→ **What this task involves**: Extract, without alteration, each line from the start of the listing to the line bearing "Solvent-accessible surface area: 23480".
*** Records supplied ***
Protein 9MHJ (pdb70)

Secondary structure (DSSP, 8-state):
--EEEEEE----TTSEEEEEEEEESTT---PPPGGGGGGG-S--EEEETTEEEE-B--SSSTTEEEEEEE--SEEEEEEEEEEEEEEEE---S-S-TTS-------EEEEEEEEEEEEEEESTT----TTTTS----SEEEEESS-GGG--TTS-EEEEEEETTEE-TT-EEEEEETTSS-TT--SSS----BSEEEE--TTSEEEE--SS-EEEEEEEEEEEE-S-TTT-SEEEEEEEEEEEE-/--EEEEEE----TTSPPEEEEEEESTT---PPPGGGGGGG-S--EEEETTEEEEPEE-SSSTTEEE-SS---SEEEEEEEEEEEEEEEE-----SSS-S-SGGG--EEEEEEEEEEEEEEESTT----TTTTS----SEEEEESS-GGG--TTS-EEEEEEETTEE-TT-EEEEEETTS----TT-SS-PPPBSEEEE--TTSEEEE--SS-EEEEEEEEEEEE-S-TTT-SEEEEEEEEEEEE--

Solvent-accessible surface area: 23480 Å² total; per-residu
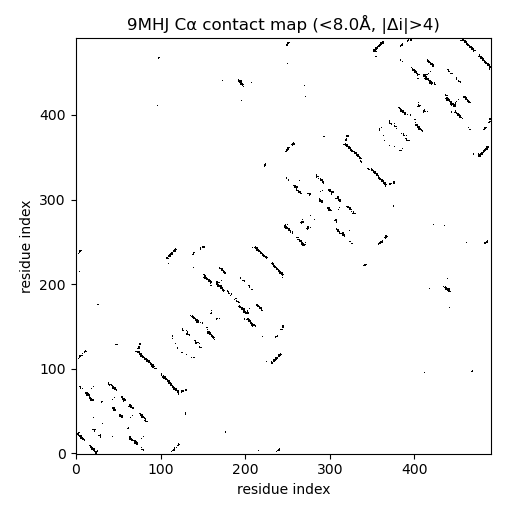e (Å²): 143,65,93,2,1,0,49,20,50,131,3,75,41,58,73,91,0,126,0,28,3,0,21,1,67,28,40,94,41,64,75,8,54,178,95,77,71,127,9,24,80,136,47,4,53,2,13,19,106,195,28,115,63,81,4,40,69,147,58,119,107,50,25,52,15,67,0,69,170,64,13,140,88,5,2,2,0,0,14,4,55,18,30,52,28,116,128,93,60,63,90,43,56,83,101,73,60,10,54,93,76,58,69,114,60,84,54,30,5,14,12,50,14,2,0,1,4,8,7,39,0,11,139,166,17,35,80,55,87,23,0,39,142,64,16,70,17,21,0,2,0,1,0,47,43,0,2,56,72,10,124,51,40,79,89,0,82,0,66,0,18,6,84,58,114,61,3,61,114,8,72,0,25,0,10,24,70,41,16,22,88,42,115,74,64,209,137,86,64,19,95,2,23,0,0,8,10,41,2,63,70,128,0,13,8,25,0,4,0,7,76,119,23,17,0,20,0,26,4,89,42,104,4,38,25,89,66,88,100,132,0,64,80,6,1,1,32,3,7,0,0,0,94,1,79,75,77,55,2,1,0,53,28,47,136,7,72,40,56,72,81,0,118,1,25,4,0,14,3,93,13,51,113,39,81,76,12,53,177,98,84,80,129,10,22,80,138,48,3,51,1,13,19,102,186,29,115,66,87,4,74,80,124,54,117,109,55,23,48,12,52,0,81,173,59,12,123,84,9,2,6,0,0,11,5,54,18,26,54,30,117,118,89,52,73,140,88,76,61,64,25,43,40,104,89,34,78,95,77,73,74,49,30,4,15,10,52,14,2,0,1,3,9,7,46,0,13,148,158,18,35,84,56,82,29,0,38,146,72,15,71,18,21,0,2,1,1,0,50,44,0,2,58,70,10,124,52,43,76,80,0,82,0,68,0,18,10,97,56,119,59,4,46,121,7,67,0,22,0,1,21,74,45,13,25,107,59,118,94,100,42,92,74,49,48,33,1,14,0,0,8,28,60,3,65,67,136,0,16,8,29,0,6,0,8,75,90,3,28,0,11,0,21,4,81,44,104,1,32,21,90,63,91,102,124,0,68,72,6,0,0,27,2,6,0,0,1,80,0,50,171

Nearest PDB structures (foldseek):
  6pal-assembly1_B  TM=5.734E-01  e=5.857E-02  Bacteroides uniformis
  3qec-assembly1_A  TM=6.377E-01  e=1.577E-01  Pseudomonas aeruginosa
  1xpn-assembly1_A  TM=4.368E-01  e=4.967E-01  Pseudomonas aeruginosa PAO1
  2ww8-assembly1_A  TM=2.158E-01  e=8.367E-01  Streptococcus pneumoniae
  8enu-assembly1_H  TM=2.820E-01  e=3.602E+00  Homo sapiens

Organism: Neisseria gonorrhoeae (strain ATCC 700825 / FA 1090) (NCBI:txid242231)

Sequence (491 aa):
VHRVWVETAHTHGGEYLKADLGYGEFPELEPIAKDRLHIFSKPMQLVTEKGKENMIQRGTYNYQYRSNRPVKDGSYLVTAEYQPTFRSKNKAGWKQAGIKEMPDASYCEQTRMFGKNIVNVGHESADTAIITKPVGQNLEIVPLDNPANIHVGERFKVRVLFRGEPLPNATVTATFDGFDTSDRSKTHKTEAQAFSDTTDGKGEVDIIPLRQGFWKASVEYKADFPDQSLCQKQANYTTLTFQIGVHRVWVETAHTHGGEYLKADLGYGEFPELEPIAKDRLHIFSKPMQLVTEKGKENMIQRGTYNYQYRSNRPVKDGSYLVTAEYQPTFRSKNKAGWKQAGIKEMPDASYCEQTRMFGKNIVNVGHESADTAIITKPVGQNLEIVPLDNPANIHVGERFKVRVLFRGEPLPNATVTATFDGFDTSDRSKTHKTEAQAFSDTTDGKGEVDIIPLRQGFWKASVEYKADFPDQSLCQKQANYTTLTFQIGH

Foldseek 3Di:
DWAWAKDWDQAAAPAKTKMFIATGAPPDRDAQDPVQVVQQVAAKWKQDPVGTDHWAQDDDGRRMTIRPGGHGFEKIKIKGKRHKDKDKDFQQDDDDDDDDGHPGDIFIEIEMEMYMEIHGHHPPYWDQPTQQDDNQDQWDKGWPGGLAPDAAQGWTKIAIDHNRATDFFWKKFKAFPPPFDPPDDPPDHRRDTPDIDTAHPRRMDTTHHRDWHKMKMKTKDKDFDPPVVVGGIYIYIYIYIYTHD/DWAWAKAWDAAAFQAKTKIFIATGAPPDRDAQDPVQVVQQVFAKWKQDPVGTDGWAQDDDGRRMTIHPGTHGFAKIKIKGKRHKDKDKDFDADDDPDDGCPVPTDIFIEIEMEMYMEIHGHHPPHFDQPTQQDDNQDQWDKGWPGRLAPDAAQGWTKIAIDHRRATDFFWKKFKAFVPPFDDDCPPVPDHGDTPDIDTAHPRRMDTTHHNDWHKMKMKTKDKDADPDVVVGGIYIYIYIYIYGHDD

B-factor: mean 67.95, std 26.82, range [30.0, 200.9]

InterPro domains:
  IPR019613 Protein of unknown function DUF4198 [PF10670] (18-241)

Structure (mmCIF, N/CA/C/O backbone):
data_9MHJ
#
_entry.id   9MHJ
#
_cell.length_a   55.511
_cell.length_b   92.169
_cell.length_c   126.624
_cell.angle_alpha   90.00
_cell.angle_beta   90.00
_cell.angle_gamma   90.00
#
_symmetry.space_group_name_H-M   'P 21 21 21'
#
loop_
_entity.id
_entity.type
_entity.pdbx_description
1 polymer 'Phosphoribosylglycinamide formyltransferase'
2 water water
#
loop_
_atom_site.group_PDB
_atom_site.id
_atom_site.type_symbol
_atom_site.label_atom_id
_atom_site.label_alt_id
_atom_site.label_comp_id
_atom_site.label_asym_id
_atom_site.label_entity_id
_atom_site.label_seq_id
_atom_site.pdbx_PDB_ins_code
_atom_site.Cartn_x
_atom_site.Cartn_y
_atom_site.Cartn_z
_atom_site.occupancy
_atom_site.B_iso_or_equiv
_atom_site.auth_seq_id
_atom_site.auth_comp_id
_atom_site.auth_asym_id
_atom_site.auth_atom_id
_atom_site.pdbx_PDB_model_num
ATOM 1 N N . VAL A 1 26 ? -3.029 16.508 21.464 1.00 82.22 20 VAL A N 1
ATOM 2 C CA . VAL A 1 26 ? -3.697 16.046 20.269 1.00 79.33 20 VAL A CA 1
ATOM 3 C C . VAL A 1 26 ? -2.945 16.449 19.010 1.00 79.81 20 VAL A C 1
ATOM 4 O O . VAL A 1 26 ? -3.194 15.912 17.941 1.00 84.36 20 VAL A O 1
ATOM 8 N N . HIS A 1 27 ? -2.044 17.403 19.129 1.00 67.89 21 HIS A N 1
ATOM 9 C CA . HIS A 1 27 ? -1.280 17.835 17.991 1.00 55.53 21 HIS A CA 1
ATOM 10 C C . HIS A 1 27 ? -0.131 16.883 17.733 1.00 53.67 21 HIS A C 1
ATOM 11 O O . HIS A 1 27 ? 0.498 16.426 18.653 1.00 51.93 21 HIS A O 1
ATOM 18 N N . ARG A 1 28 ? 0.116 16.572 16.473 1.00 49.19 22 ARG A N 1
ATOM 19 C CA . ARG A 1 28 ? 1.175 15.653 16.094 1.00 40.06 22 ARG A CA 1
*** End of Records supplied ***
→ **Solution**:
Protein 9MHJ (pdb70)

Secondary structure (DSSP, 8-state):
--EEEEEE----TTSEEEEEEEEESTT---PPPGGGGGGG-S--EEEETTEEEE-B--SSSTTEEEEEEE--SEEEEEEEEEEEEEEEE---S-S-TTS-------EEEEEEEEEEEEEEESTT----TTTTS----SEEEEESS-GGG--TTS-EEEEEEETTEE-TT-EEEEEETTSS-TT--SSS----BSEEEE--TTSEEEE--SS-EEEEEEEEEEEE-S-TTT-SEEEEEEEEEEEE-/--EEEEEE----TTSPPEEEEEEESTT---PPPGGGGGGG-S--EEEETTEEEEPEE-SSSTTEEE-SS---SEEEEEEEEEEEEEEEE-----SSS-S-SGGG--EEEEEEEEEEEEEEESTT----TTTTS----SEEEEESS-GGG--TTS-EEEEEEETTEE-TT-EEEEEETTS----TT-SS-PPPBSEEEE--TTSEEEE--SS-EEEEEEEEEEEE-S-TTT-SEEEEEEEEEEEE--

Solvent-accessible surface area: 23480 Å² total; per-residu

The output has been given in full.